LISTED ENTRIES START

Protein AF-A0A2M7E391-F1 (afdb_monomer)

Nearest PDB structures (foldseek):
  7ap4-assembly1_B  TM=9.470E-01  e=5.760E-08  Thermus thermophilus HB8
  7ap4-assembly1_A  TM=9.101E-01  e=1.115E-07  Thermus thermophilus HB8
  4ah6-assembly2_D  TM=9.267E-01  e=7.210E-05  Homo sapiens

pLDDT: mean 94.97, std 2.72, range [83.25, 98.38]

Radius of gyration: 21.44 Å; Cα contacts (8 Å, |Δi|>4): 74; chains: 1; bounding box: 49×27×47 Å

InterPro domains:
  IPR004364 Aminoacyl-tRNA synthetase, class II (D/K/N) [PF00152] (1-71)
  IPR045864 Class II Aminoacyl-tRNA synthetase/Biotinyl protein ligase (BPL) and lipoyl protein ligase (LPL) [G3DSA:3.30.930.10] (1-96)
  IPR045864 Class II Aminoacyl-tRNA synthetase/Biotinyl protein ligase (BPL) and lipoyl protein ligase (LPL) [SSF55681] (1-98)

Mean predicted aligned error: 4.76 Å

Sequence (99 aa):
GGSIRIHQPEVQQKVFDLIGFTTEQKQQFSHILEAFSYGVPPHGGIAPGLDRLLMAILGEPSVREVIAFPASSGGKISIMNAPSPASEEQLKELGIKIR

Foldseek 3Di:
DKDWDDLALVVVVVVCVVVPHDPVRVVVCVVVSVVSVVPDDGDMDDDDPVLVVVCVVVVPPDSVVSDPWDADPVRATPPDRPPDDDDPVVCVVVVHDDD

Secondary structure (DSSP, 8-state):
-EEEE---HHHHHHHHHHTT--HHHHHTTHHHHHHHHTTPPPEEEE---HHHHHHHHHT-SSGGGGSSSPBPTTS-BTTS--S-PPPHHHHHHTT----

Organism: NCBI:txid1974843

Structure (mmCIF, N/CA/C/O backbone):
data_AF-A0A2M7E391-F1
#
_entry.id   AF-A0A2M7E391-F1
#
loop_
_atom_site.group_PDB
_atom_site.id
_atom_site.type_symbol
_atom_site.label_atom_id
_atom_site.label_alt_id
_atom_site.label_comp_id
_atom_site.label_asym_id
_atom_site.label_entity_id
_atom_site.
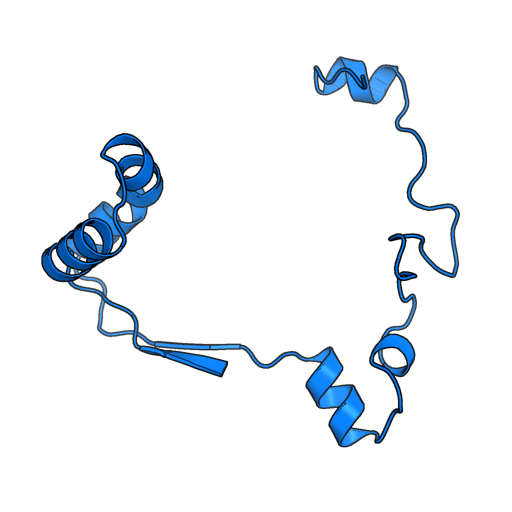label_seq_id
_atom_site.pdbx_PDB_ins_code
_atom_site.Cartn_x
_atom_site.Cartn_y
_atom_site.Cartn_z
_atom_site.occupancy
_atom_site.B_iso_or_equiv
_atom_site.auth_seq_id
_atom_site.auth_comp_id
_atom_site.auth_asym_id
_atom_site.auth_atom_id
_atom_site.pdbx_PDB_model_num
ATOM 1 N N . GLY A 1 1 ? -10.664 -5.207 -7.958 1.00 92.69 1 GLY A N 1
ATOM 2 C CA . GLY A 1 1 ? -11.957 -5.469 -7.284 1.00 92.69 1 GLY A CA 1
ATOM 3 C C . GLY A 1 1 ? -12.178 -4.456 -6.175 1.00 92.69 1 GLY A C 1
ATOM 4 O O . GLY A 1 1 ? -11.379 -3.532 -6.059 1.00 92.69 1 GLY A O 1
ATOM 5 N N . GLY A 1 2 ? 
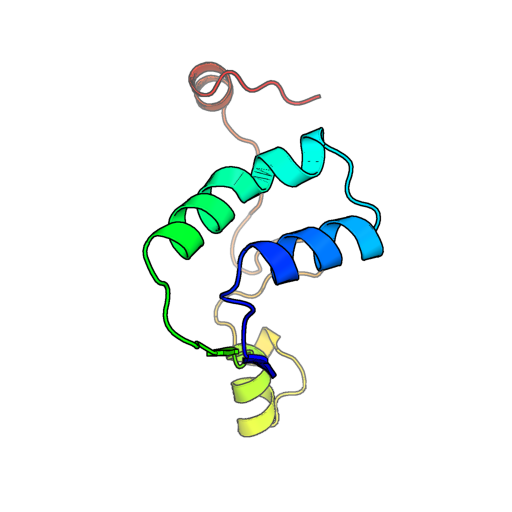-13.262 -4.571 -5.409 1.00 96.62 2 GLY A N 1
ATOM 6 C CA . GLY A 1 2 ? -13.631 -3.564 -4.412 1.00 96.62 2 GLY A CA 1
ATOM 7 C C . GLY A 1 2 ? -14.785 -3.987 -3.506 1.00 96.62 2 GLY A C 1
ATOM 8 O O . GLY A 1 2 ? -15.288 -5.099 -3.647 1.00 96.62 2 GLY A O 1
ATOM 9 N N . SER A 1 3 ? -15.182 -3.120 -2.573 1.00 97.75 3 SER A N 1
ATOM 10 C CA . SER A 1 3 ? -16.282 -3.395 -1.641 1.00 97.75 3 SER A CA 1
ATOM 11 C C . SER A 1 3 ? -17.023 -2.122 -1.233 1.00 97.75 3 SER A C 1
ATOM 13 O O . SER A 1 3 ? -16.489 -1.012 -1.324 1.00 97.75 3 SER A O 1
ATOM 15 N N . ILE A 1 4 ? -18.238 -2.310 -0.714 1.00 97.56 4 ILE A N 1
ATOM 16 C CA . ILE A 1 4 ? -18.872 -1.332 0.173 1.00 97.56 4 ILE A CA 1
ATOM 17 C C . ILE A 1 4 ? -18.085 -1.296 1.484 1.00 97.56 4 ILE A C 1
ATOM 19 O O . ILE A 1 4 ? -17.537 -2.313 1.925 1.00 97.56 4 ILE A O 1
ATOM 23 N N . ARG A 1 5 ? -17.961 -0.106 2.062 1.00 96.69 5 ARG A N 1
ATOM 24 C CA . ARG A 1 5 ? -17.195 0.141 3.278 1.00 96.69 5 ARG A CA 1
ATOM 25 C C . ARG A 1 5 ? -18.127 0.339 4.463 1.00 96.69 5 ARG A C 1
ATOM 27 O O . ARG A 1 5 ? -19.249 0.834 4.336 1.00 96.69 5 ARG A O 1
ATOM 34 N N . ILE A 1 6 ? -17.632 -0.054 5.628 1.00 96.00 6 ILE A N 1
ATOM 35 C CA . ILE A 1 6 ? -18.281 0.244 6.898 1.00 96.00 6 ILE A CA 1
ATOM 36 C C . ILE A 1 6 ? -18.151 1.751 7.131 1.00 96.00 6 ILE A C 1
ATOM 38 O O . ILE A 1 6 ? -17.074 2.310 6.965 1.00 96.00 6 ILE A O 1
ATOM 42 N N . HIS A 1 7 ? -19.258 2.394 7.488 1.00 94.12 7 HIS A N 1
ATOM 43 C CA . HIS A 1 7 ? -19.329 3.818 7.839 1.00 94.12 7 HIS A CA 1
ATOM 44 C C . HIS A 1 7 ? -19.873 4.034 9.264 1.00 94.12 7 HIS A C 1
ATOM 46 O O . HIS A 1 7 ? -19.944 5.162 9.732 1.00 94.12 7 HIS A O 1
ATOM 52 N N . GLN A 1 8 ? -20.258 2.952 9.954 1.00 93.56 8 GLN A N 1
ATOM 53 C CA . GLN A 1 8 ? -20.768 2.959 11.328 1.00 93.56 8 GLN A CA 1
ATOM 54 C C . GLN A 1 8 ? -19.633 2.594 12.303 1.00 93.56 8 GLN A C 1
ATOM 56 O O . GLN A 1 8 ? -19.100 1.479 12.198 1.00 93.56 8 GLN A O 1
ATOM 61 N N . PRO A 1 9 ? -19.250 3.483 13.243 1.00 92.12 9 PRO A N 1
ATOM 62 C CA . PRO A 1 9 ? -18.152 3.242 14.182 1.00 92.12 9 PRO A CA 1
ATOM 63 C C . PRO A 1 9 ? -18.323 1.959 15.000 1.00 92.12 9 PRO A C 1
ATOM 65 O O . PRO A 1 9 ? -17.380 1.177 15.129 1.00 92.12 9 PRO A O 1
ATOM 68 N N . GLU A 1 10 ? -19.531 1.690 15.501 1.00 92.75 10 GLU A N 1
ATOM 69 C CA . GLU A 1 10 ? -19.816 0.509 16.319 1.00 92.75 10 GLU A CA 1
ATOM 70 C C . GLU A 1 10 ? -19.648 -0.802 15.545 1.00 92.75 10 GLU A C 1
ATOM 72 O O . GLU A 1 10 ? -19.226 -1.815 16.107 1.00 92.75 10 GLU A O 1
ATOM 77 N N . VAL A 1 11 ? -19.937 -0.791 14.242 1.00 94.50 11 VAL A N 1
ATOM 78 C CA . VAL A 1 11 ? -19.737 -1.956 13.375 1.00 94.50 11 VAL A CA 1
ATOM 79 C C . VAL A 1 11 ? -18.246 -2.167 13.129 1.00 94.50 11 VAL A C 1
ATOM 81 O O . VAL A 1 11 ? -1
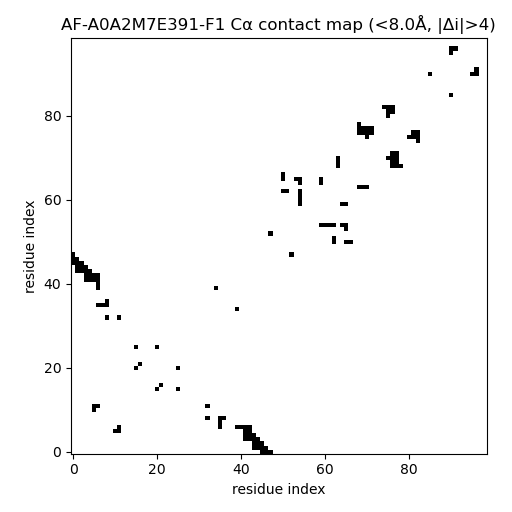7.762 -3.293 13.245 1.00 94.50 11 VAL A O 1
ATOM 84 N N . GLN A 1 12 ? -17.499 -1.094 12.852 1.00 94.56 12 GLN A N 1
ATOM 85 C CA . GLN A 1 12 ? -16.054 -1.175 12.634 1.00 94.56 12 GLN A CA 1
ATOM 86 C C . GLN A 1 12 ? -15.322 -1.669 13.891 1.00 94.56 12 GLN A C 1
ATOM 88 O O . GLN A 1 12 ? -14.417 -2.499 13.788 1.00 94.56 12 GLN A O 1
ATOM 93 N N . GLN A 1 13 ? -15.757 -1.226 15.074 1.00 92.75 13 GLN A N 1
ATOM 94 C CA . GLN A 1 13 ? -15.200 -1.660 16.354 1.00 92.75 13 GLN A CA 1
ATOM 95 C C . GLN A 1 13 ? -15.391 -3.166 16.583 1.00 92.75 13 GLN A C 1
ATOM 97 O O . GLN A 1 13 ? -14.430 -3.859 16.912 1.00 92.75 13 GLN A O 1
ATOM 102 N N . LYS A 1 14 ? -16.594 -3.693 16.315 1.00 95.38 14 LYS A N 1
ATOM 103 C CA . LYS A 1 14 ? -16.865 -5.139 16.390 1.00 95.38 14 LYS A CA 1
ATOM 104 C C . LYS A 1 14 ? -15.997 -5.933 15.418 1.00 95.38 14 LYS A C 1
ATOM 106 O O . LYS A 1 14 ? -15.512 -7.002 15.771 1.00 95.38 14 LYS A O 1
ATOM 111 N N . VAL A 1 15 ? -15.782 -5.424 14.202 1.00 96.38 15 VAL A N 1
ATOM 112 C CA . VAL A 1 15 ? -14.896 -6.078 13.227 1.00 96.38 15 VAL A CA 1
ATOM 113 C C . VAL A 1 15 ? -13.462 -6.136 13.745 1.00 96.38 15 VAL A C 1
ATOM 115 O O . VAL A 1 15 ? -12.849 -7.195 13.647 1.00 96.38 15 VAL A O 1
ATOM 118 N N . PHE A 1 16 ? -12.947 -5.056 14.341 1.00 96.00 16 PHE A N 1
ATOM 119 C CA . PHE A 
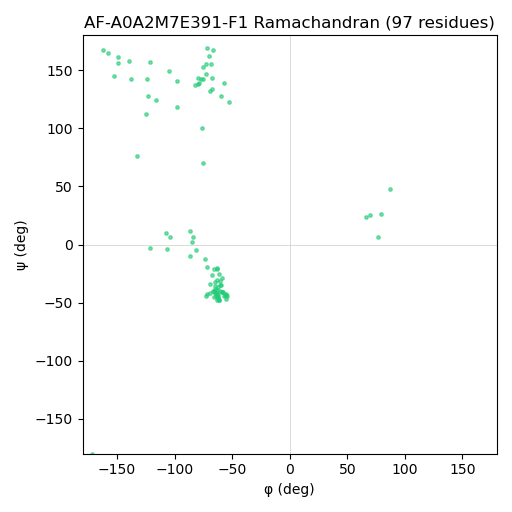1 16 ? -11.621 -5.071 14.968 1.00 96.00 16 PHE A CA 1
ATOM 120 C C . PHE A 1 16 ? -11.510 -6.118 16.078 1.00 96.00 16 PHE A C 1
ATOM 122 O O . PHE A 1 16 ? -10.497 -6.813 16.155 1.00 96.00 16 PHE A O 1
ATOM 129 N N . ASP A 1 17 ? -12.545 -6.264 16.904 1.00 95.81 17 ASP A N 1
ATOM 130 C CA . ASP A 1 17 ? -12.573 -7.280 17.960 1.00 95.81 17 ASP A CA 1
ATOM 131 C C . ASP A 1 17 ? -12.559 -8.701 17.368 1.00 95.81 17 ASP A C 1
ATOM 133 O O . ASP A 1 17 ? -11.787 -9.550 17.811 1.00 95.81 17 ASP A O 1
ATOM 137 N N . LEU A 1 18 ? -13.357 -8.947 16.323 1.00 97.56 18 LEU A N 1
ATOM 138 C CA . LEU A 1 18 ? -13.466 -10.254 15.664 1.00 97.56 18 LEU A CA 1
ATOM 139 C C . LEU A 1 18 ? -12.173 -10.698 14.970 1.00 97.56 18 LEU A C 1
ATOM 141 O O . LEU A 1 18 ? -11.864 -11.887 14.972 1.00 97.56 18 LEU A O 1
ATOM 145 N N . ILE A 1 19 ? -11.418 -9.765 14.383 1.00 96.81 19 ILE A N 1
ATOM 146 C CA . ILE A 1 19 ? -10.116 -10.067 13.761 1.00 96.81 19 ILE A CA 1
ATOM 147 C C . ILE A 1 19 ? -8.960 -10.068 14.776 1.00 96.81 19 ILE A C 1
ATOM 149 O O . ILE A 1 19 ? -7.810 -10.268 14.387 1.00 96.81 19 ILE A O 1
ATOM 153 N N . GLY A 1 20 ? -9.254 -9.857 16.065 1.00 96.44 20 GLY A N 1
ATOM 154 C CA . GLY A 1 20 ? -8.295 -9.984 17.160 1.00 96.44 20 GLY A CA 1
ATOM 155 C C . GLY A 1 20 ? -7.355 -8.793 17.339 1.00 96.44 20 GLY A C 1
ATOM 156 O O . GLY A 1 20 ? -6.251 -8.974 17.848 1.00 96.44 20 GLY A O 1
ATOM 157 N N . PHE A 1 21 ? -7.748 -7.585 16.926 1.00 96.94 21 PHE A N 1
ATOM 158 C CA . PHE A 1 21 ? -6.903 -6.405 17.128 1.00 96.94 21 PHE A CA 1
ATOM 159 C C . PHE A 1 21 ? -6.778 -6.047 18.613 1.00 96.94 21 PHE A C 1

LISTED ENTRIES END

▶ [INSTRUCTIONS TO FOLLOW] Copy each line of the listing that contains "Biotinyl".

▶ [YOUR SOLUTION]
  IPR045864 Class II Aminoacyl-tRNA synthetase/Biotinyl protein ligase (BPL) and lipoyl protein ligase (LPL) [G3DSA:3.30.930.10] (1-96)
  IPR045864 Class II Aminoacyl-tRNA synthetase/Biotinyl protein ligase (BPL) and lipoyl protein ligase (LPL) [SSF55681] (1-98)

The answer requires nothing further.